**Required action**. With pictures excluded, copy word for word the lines in the data below from the line containing "ATOM 101 O O" through the line containing "ATOM 149 C CA".
++++++
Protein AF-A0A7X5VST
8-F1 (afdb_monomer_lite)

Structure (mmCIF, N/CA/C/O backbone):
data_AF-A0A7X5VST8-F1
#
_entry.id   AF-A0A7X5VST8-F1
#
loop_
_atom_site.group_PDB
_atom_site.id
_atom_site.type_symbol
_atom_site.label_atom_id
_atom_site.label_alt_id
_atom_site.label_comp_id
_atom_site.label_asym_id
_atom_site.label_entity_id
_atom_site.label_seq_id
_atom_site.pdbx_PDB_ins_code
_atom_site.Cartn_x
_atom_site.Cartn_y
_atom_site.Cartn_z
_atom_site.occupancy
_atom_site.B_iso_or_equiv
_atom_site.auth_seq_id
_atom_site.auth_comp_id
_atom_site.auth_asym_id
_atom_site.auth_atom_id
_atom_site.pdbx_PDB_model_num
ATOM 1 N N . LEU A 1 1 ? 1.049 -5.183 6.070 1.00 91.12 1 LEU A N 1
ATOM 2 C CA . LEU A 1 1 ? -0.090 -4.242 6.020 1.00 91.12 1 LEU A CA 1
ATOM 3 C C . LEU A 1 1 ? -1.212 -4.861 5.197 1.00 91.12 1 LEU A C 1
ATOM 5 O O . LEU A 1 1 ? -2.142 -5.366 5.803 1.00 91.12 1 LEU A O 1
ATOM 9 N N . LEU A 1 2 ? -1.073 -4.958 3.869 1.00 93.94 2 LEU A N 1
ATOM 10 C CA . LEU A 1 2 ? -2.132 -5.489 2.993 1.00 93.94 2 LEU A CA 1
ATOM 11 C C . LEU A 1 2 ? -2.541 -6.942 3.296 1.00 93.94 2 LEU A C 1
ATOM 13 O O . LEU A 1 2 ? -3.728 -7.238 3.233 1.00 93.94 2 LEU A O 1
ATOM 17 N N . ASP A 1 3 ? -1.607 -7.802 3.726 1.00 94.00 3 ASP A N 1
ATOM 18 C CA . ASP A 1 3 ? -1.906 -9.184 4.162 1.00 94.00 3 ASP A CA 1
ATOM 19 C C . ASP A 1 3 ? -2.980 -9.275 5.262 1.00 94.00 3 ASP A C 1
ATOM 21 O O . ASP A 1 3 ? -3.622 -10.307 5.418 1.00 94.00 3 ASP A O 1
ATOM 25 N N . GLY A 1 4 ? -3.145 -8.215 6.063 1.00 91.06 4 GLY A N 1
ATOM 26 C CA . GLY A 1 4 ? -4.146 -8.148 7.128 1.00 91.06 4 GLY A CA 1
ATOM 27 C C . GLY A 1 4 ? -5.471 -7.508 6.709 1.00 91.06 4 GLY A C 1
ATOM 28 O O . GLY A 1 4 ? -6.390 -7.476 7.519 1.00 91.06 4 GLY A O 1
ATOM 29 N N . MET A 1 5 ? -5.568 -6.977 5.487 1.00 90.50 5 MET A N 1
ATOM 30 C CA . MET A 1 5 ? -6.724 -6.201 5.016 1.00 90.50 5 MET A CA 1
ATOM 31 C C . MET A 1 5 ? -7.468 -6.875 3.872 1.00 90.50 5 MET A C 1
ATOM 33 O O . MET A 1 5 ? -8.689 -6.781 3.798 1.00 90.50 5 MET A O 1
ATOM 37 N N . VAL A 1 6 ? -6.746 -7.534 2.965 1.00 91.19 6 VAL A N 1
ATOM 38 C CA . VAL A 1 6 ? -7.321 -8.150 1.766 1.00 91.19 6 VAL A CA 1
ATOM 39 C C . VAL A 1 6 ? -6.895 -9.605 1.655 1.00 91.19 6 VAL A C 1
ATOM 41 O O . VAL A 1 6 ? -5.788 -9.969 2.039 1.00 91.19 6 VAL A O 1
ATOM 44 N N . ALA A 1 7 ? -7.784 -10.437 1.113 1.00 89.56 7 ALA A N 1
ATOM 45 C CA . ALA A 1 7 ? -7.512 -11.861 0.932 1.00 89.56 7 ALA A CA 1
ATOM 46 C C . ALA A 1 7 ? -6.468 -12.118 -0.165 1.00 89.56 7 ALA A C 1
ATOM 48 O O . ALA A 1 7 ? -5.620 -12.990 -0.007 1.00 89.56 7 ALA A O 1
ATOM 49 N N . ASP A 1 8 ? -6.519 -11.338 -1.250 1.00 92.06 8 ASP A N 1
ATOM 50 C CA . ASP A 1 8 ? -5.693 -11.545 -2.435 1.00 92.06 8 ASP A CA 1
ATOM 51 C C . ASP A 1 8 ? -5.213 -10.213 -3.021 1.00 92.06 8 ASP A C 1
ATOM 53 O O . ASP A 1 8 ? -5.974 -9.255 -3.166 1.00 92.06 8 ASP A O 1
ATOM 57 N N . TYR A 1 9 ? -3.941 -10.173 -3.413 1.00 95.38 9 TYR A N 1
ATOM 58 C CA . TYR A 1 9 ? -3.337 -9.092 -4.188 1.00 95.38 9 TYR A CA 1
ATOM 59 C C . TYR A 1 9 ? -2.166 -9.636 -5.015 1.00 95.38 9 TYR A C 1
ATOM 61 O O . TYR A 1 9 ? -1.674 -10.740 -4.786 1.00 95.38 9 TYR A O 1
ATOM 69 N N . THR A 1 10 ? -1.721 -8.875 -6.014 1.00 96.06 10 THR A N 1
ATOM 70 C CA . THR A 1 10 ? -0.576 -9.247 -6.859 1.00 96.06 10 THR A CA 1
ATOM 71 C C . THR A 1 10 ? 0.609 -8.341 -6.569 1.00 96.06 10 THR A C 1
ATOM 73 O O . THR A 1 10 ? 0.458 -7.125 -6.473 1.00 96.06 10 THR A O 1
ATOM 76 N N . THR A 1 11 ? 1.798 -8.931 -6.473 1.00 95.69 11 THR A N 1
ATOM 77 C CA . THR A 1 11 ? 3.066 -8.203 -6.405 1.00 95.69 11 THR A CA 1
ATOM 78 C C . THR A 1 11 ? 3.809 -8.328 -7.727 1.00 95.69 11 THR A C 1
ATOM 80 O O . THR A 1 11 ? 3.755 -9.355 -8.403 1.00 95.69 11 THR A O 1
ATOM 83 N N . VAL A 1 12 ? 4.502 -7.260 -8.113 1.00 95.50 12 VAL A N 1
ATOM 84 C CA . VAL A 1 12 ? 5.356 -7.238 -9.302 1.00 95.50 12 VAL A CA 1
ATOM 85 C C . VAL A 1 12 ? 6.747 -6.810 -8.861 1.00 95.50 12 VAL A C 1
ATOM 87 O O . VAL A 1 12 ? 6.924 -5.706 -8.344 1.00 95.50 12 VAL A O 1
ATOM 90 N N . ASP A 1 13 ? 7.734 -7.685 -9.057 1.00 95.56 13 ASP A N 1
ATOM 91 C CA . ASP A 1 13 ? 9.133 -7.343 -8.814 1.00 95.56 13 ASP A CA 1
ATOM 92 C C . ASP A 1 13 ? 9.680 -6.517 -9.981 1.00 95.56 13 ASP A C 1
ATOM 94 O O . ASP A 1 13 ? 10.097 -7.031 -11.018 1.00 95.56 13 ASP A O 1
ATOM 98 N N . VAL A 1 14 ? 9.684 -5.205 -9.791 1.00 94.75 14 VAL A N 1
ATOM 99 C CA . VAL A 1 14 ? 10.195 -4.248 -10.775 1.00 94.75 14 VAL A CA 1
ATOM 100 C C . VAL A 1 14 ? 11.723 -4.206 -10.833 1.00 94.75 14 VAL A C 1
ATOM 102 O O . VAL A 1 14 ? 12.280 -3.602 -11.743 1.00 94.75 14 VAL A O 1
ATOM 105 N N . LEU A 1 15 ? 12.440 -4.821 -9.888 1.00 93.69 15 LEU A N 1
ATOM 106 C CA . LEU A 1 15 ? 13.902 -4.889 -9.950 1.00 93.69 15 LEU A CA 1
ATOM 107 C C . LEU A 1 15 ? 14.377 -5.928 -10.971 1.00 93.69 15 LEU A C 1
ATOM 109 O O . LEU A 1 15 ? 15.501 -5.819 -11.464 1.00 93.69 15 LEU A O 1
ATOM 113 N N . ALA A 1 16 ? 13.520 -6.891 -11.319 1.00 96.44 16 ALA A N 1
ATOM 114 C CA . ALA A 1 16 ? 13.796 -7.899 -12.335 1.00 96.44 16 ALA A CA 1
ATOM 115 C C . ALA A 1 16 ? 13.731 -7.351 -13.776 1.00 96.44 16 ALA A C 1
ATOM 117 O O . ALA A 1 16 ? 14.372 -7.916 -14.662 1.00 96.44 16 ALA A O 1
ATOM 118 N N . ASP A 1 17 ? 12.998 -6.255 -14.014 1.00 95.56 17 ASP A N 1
++++++
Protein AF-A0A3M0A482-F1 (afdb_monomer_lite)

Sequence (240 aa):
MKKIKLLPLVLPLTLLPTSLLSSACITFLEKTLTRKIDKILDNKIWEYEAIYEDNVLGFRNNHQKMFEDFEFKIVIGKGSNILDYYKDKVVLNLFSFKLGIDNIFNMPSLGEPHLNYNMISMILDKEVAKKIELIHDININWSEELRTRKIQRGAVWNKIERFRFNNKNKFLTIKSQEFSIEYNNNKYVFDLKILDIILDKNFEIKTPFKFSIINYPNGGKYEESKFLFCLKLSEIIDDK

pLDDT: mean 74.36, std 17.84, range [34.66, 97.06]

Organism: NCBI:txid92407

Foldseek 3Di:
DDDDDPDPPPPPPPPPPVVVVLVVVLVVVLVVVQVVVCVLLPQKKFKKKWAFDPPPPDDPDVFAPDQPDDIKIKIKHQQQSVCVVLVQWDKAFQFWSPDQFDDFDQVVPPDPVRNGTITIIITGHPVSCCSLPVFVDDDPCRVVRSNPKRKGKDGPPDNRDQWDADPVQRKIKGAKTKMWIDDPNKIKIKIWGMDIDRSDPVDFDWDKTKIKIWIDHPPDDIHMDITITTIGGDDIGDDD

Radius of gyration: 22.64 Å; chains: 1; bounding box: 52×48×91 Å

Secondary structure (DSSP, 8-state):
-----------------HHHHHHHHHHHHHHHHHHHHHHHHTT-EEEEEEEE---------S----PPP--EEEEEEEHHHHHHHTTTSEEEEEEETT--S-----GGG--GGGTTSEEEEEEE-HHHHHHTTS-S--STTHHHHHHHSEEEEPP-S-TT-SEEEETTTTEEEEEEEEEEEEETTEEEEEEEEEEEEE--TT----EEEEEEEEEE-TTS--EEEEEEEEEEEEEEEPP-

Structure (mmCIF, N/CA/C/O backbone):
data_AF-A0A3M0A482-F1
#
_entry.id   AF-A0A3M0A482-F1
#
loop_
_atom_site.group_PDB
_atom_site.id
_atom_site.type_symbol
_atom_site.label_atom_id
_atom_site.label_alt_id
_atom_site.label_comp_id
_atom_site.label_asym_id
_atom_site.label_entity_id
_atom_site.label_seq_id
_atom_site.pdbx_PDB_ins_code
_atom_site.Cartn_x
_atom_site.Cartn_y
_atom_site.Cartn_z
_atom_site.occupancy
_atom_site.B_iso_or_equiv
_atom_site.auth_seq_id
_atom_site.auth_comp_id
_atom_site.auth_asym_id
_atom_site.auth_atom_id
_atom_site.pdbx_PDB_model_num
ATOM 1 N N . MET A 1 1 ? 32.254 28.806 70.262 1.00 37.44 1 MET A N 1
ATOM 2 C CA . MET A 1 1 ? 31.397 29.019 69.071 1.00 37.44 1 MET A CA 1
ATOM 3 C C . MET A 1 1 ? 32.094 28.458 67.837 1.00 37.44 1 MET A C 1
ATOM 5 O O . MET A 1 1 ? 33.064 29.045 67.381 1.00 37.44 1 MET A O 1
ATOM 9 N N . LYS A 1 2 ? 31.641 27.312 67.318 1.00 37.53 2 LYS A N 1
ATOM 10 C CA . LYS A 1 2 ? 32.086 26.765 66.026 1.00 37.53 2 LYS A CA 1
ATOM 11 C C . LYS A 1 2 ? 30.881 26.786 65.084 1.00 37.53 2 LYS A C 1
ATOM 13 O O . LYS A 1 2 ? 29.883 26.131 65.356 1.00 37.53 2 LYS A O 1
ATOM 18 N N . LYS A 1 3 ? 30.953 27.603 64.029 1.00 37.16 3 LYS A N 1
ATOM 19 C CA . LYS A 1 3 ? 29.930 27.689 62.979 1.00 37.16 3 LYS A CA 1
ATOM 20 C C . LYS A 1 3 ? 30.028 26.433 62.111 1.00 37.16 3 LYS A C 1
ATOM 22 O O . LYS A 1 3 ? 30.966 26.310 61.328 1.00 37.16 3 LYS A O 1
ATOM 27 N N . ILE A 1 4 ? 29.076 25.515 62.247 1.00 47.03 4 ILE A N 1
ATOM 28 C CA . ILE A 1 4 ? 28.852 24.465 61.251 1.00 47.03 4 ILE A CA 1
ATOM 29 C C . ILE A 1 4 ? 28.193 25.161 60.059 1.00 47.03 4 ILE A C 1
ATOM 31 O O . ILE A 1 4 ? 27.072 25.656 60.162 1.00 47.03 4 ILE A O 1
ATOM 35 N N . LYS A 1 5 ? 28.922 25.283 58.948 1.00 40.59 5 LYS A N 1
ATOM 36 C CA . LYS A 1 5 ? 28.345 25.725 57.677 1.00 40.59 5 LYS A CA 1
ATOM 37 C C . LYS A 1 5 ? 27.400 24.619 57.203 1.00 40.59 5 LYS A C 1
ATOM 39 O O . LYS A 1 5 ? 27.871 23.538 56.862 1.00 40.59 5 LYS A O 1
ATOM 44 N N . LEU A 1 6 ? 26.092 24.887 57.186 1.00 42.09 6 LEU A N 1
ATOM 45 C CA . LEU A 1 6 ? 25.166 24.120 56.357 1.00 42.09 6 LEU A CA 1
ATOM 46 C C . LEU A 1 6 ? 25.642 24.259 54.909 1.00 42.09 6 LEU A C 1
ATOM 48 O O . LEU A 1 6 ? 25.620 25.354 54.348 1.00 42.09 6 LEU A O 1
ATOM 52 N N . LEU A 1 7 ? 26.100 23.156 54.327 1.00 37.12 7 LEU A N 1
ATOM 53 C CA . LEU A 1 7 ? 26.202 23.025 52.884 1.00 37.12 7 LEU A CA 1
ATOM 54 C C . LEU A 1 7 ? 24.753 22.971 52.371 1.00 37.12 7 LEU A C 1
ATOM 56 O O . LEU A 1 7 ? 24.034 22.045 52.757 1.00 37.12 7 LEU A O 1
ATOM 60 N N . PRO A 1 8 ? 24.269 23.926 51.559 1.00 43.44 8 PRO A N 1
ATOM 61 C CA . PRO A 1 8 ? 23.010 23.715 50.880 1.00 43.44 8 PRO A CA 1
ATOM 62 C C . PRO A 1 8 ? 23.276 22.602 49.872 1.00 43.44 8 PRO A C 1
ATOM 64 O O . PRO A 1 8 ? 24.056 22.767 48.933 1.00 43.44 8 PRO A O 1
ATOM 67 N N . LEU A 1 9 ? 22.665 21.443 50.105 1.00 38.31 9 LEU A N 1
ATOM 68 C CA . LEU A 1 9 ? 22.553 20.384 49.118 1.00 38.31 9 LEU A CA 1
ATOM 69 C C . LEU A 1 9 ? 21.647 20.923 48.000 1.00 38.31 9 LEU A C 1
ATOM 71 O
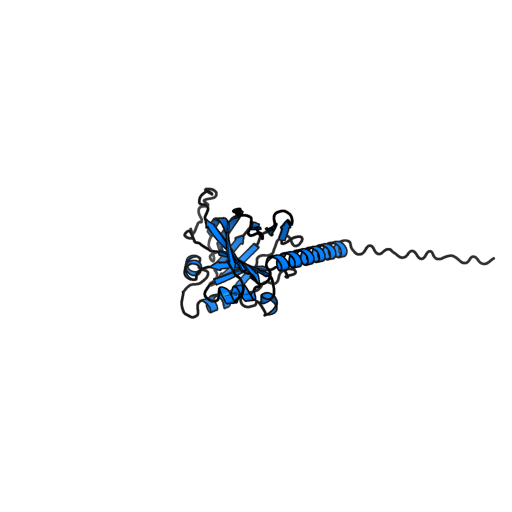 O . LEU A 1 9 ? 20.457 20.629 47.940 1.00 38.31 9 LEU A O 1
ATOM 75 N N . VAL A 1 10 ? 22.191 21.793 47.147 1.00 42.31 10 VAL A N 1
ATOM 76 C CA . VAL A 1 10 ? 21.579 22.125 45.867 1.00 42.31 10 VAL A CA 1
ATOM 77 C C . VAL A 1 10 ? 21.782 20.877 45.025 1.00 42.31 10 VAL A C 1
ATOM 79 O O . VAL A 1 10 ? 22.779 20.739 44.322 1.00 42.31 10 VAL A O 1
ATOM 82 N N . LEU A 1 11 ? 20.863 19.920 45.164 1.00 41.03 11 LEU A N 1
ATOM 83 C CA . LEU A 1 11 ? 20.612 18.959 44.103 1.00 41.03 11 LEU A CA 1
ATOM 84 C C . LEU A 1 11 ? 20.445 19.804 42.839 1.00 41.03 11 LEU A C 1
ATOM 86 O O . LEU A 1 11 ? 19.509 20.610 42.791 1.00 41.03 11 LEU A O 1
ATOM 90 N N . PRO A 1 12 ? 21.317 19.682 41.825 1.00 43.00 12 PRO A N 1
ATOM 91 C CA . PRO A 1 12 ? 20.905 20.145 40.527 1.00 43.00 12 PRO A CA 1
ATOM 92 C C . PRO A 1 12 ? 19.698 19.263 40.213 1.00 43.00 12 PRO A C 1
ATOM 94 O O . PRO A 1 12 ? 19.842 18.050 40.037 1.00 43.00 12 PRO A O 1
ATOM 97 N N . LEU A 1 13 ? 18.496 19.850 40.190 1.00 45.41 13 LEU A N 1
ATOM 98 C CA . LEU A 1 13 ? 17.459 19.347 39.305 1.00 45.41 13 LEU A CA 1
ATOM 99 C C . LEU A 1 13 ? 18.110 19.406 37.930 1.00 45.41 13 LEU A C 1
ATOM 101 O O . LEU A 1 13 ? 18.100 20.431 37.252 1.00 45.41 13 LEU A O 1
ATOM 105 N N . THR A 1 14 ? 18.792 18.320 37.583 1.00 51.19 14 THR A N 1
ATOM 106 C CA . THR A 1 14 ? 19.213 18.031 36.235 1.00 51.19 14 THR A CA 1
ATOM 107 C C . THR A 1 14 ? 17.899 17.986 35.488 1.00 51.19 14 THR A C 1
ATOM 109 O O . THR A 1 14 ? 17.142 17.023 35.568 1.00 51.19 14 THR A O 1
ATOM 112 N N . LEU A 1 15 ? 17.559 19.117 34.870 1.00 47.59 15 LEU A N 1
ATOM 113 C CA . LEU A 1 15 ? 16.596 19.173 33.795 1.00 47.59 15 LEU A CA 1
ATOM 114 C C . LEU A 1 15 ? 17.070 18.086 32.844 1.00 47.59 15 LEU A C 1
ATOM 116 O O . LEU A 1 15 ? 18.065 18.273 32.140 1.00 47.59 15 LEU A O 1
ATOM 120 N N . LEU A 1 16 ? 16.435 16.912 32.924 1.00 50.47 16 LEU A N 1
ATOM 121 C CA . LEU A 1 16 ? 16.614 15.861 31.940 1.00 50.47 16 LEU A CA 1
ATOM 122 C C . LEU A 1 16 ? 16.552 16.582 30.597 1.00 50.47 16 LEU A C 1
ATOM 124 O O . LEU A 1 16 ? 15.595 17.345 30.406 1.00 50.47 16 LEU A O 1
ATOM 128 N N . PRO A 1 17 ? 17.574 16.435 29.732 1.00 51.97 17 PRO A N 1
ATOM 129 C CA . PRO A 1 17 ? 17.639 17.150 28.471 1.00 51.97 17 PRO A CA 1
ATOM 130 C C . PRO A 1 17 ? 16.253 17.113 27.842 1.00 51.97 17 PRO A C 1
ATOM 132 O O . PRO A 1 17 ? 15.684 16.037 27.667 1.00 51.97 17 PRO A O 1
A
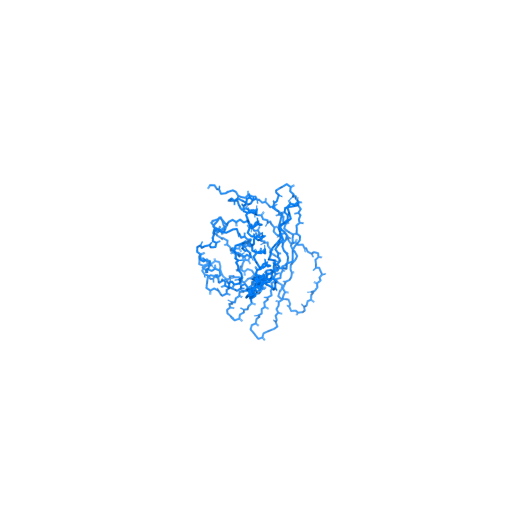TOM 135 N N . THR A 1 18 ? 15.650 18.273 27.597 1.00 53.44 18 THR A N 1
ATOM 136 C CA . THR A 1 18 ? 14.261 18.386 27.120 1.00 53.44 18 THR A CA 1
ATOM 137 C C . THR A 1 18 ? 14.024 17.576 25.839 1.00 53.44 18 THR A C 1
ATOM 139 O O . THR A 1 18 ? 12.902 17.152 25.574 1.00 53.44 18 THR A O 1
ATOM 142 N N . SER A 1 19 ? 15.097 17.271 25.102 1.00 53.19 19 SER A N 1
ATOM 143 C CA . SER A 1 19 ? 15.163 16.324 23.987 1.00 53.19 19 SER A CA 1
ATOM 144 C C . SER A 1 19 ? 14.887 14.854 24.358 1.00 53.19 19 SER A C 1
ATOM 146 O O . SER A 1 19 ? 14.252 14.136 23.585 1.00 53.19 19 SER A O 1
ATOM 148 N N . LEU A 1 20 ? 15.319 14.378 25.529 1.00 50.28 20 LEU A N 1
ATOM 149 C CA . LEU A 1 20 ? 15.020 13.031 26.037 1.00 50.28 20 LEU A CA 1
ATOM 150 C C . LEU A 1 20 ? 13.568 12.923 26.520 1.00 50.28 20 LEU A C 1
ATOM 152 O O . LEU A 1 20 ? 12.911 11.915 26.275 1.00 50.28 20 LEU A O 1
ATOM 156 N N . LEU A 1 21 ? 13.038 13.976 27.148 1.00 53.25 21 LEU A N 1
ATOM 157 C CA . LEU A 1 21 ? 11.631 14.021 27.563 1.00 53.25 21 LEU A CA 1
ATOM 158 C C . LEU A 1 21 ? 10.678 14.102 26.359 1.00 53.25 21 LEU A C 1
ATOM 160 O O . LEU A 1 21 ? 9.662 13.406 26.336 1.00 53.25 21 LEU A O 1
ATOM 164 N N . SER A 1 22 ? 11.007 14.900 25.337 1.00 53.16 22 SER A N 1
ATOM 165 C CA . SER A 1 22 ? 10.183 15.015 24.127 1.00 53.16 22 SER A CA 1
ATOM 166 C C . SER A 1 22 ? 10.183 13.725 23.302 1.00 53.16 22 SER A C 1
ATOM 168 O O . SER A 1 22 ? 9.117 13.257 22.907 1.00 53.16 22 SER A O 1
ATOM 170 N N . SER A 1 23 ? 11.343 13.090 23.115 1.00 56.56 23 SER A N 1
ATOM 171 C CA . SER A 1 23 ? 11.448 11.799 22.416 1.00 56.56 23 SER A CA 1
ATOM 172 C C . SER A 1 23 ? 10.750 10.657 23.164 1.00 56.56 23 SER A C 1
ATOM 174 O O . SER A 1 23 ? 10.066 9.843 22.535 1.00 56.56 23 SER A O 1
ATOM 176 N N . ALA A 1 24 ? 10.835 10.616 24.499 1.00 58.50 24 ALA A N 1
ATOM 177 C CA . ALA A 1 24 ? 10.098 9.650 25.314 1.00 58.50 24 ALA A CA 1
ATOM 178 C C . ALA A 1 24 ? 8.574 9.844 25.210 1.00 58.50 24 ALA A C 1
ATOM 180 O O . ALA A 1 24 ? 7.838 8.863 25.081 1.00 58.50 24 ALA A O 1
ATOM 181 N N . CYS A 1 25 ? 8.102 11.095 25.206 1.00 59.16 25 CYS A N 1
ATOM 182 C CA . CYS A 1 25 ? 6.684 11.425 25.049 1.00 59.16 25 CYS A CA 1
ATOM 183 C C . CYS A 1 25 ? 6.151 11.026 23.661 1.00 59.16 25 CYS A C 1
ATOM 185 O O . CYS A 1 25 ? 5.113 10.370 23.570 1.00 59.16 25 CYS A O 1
++++++
**Response below**.
ATOM 101 O O . LEU A 1 13 ? 18.100 20.431 37.252 1.00 45.41 13 LEU A O 1
ATOM 105 N N . THR A 1 14 ? 18.792 18.320 37.583 1.00 51.19 14 THR A N 1
ATOM 106 C CA . THR A 1 14 ? 19.213 18.031 36.235 1.00 51.19 14 THR A CA 1
ATOM 107 C C . THR A 1 14 ? 17.899 17.986 35.488 1.00 51.19 14 THR A C 1
ATOM 109 O O . THR A 1 14 ? 17.142 17.023 35.568 1.00 51.19 14 THR A O 1
ATOM 112 N N . LEU A 1 15 ? 17.559 19.117 34.870 1.00 47.59 15 LEU A N 1
ATOM 113 C CA . LEU A 1 15 ? 16.596 19.173 33.795 1.00 47.59 15 LEU A CA 1
ATOM 114 C C . LEU A 1 15 ? 17.070 18.086 32.844 1.00 47.59 15 LEU A C 1
ATOM 116 O O . LEU A 1 15 ? 18.065 18.273 32.140 1.00 47.59 15 LEU A O 1
ATOM 120 N N . LEU A 1 16 ? 16.435 16.912 32.924 1.00 50.47 16 LEU A N 1
ATOM 121 C CA . LEU A 1 16 ? 16.614 15.861 31.940 1.00 50.47 16 LEU A CA 1
ATOM 122 C C . LEU A 1 16 ? 16.552 16.582 30.597 1.00 50.47 16 LEU A C 1
ATOM 124 O O . LEU A 1 16 ? 15.595 17.345 30.406 1.00 50.47 16 LEU A O 1
ATOM 128 N N . PRO A 1 17 ? 17.574 16.435 29.732 1.00 51.97 17 PRO A N 1
ATOM 129 C CA . PRO A 1 17 ? 17.639 17.150 28.471 1.00 51.97 17 PRO A CA 1
ATOM 130 C C . PRO A 1 17 ? 16.253 17.113 27.842 1.00 51.97 17 PRO A C 1
ATOM 132 O O . PRO A 1 17 ? 15.684 16.037 27.667 1.00 51.97 17 PRO A O 1
A
TOM 135 N N . THR A 1 18 ? 15.650 18.273 27.597 1.00 53.44 18 THR A N 1
ATOM 136 C CA . THR A 1 18 ? 14.261 18.386 27.120 1.00 53.44 18 THR A CA 1
ATOM 137 C C . THR A 1 18 ? 14.024 17.576 25.839 1.00 53.44 18 THR A C 1
ATOM 139 O O . THR A 1 18 ? 12.902 17.152 25.574 1.00 53.44 18 THR A O 1
ATOM 142 N N . SER A 1 19 ? 15.097 17.271 25.102 1.00 53.19 19 SER A N 1
ATOM 143 C CA . SER A 1 19 ? 15.163 16.324 23.987 1.00 53.19 19 SER A CA 1
ATOM 144 C C . SER A 1 19 ? 14.887 14.854 24.358 1.00 53.19 19 SER A C 1
ATOM 146 O O . SER A 1 19 ? 14.252 14.136 23.585 1.00 53.19 19 SER A O 1
ATOM 148 N N . LEU A 1 20 ? 15.319 14.378 25.529 1.00 50.28 20 LEU A N 1
ATOM 149 C CA . LEU A 1 20 ? 15.020 13.031 26.037 1.00 50.28 20 LEU A CA 1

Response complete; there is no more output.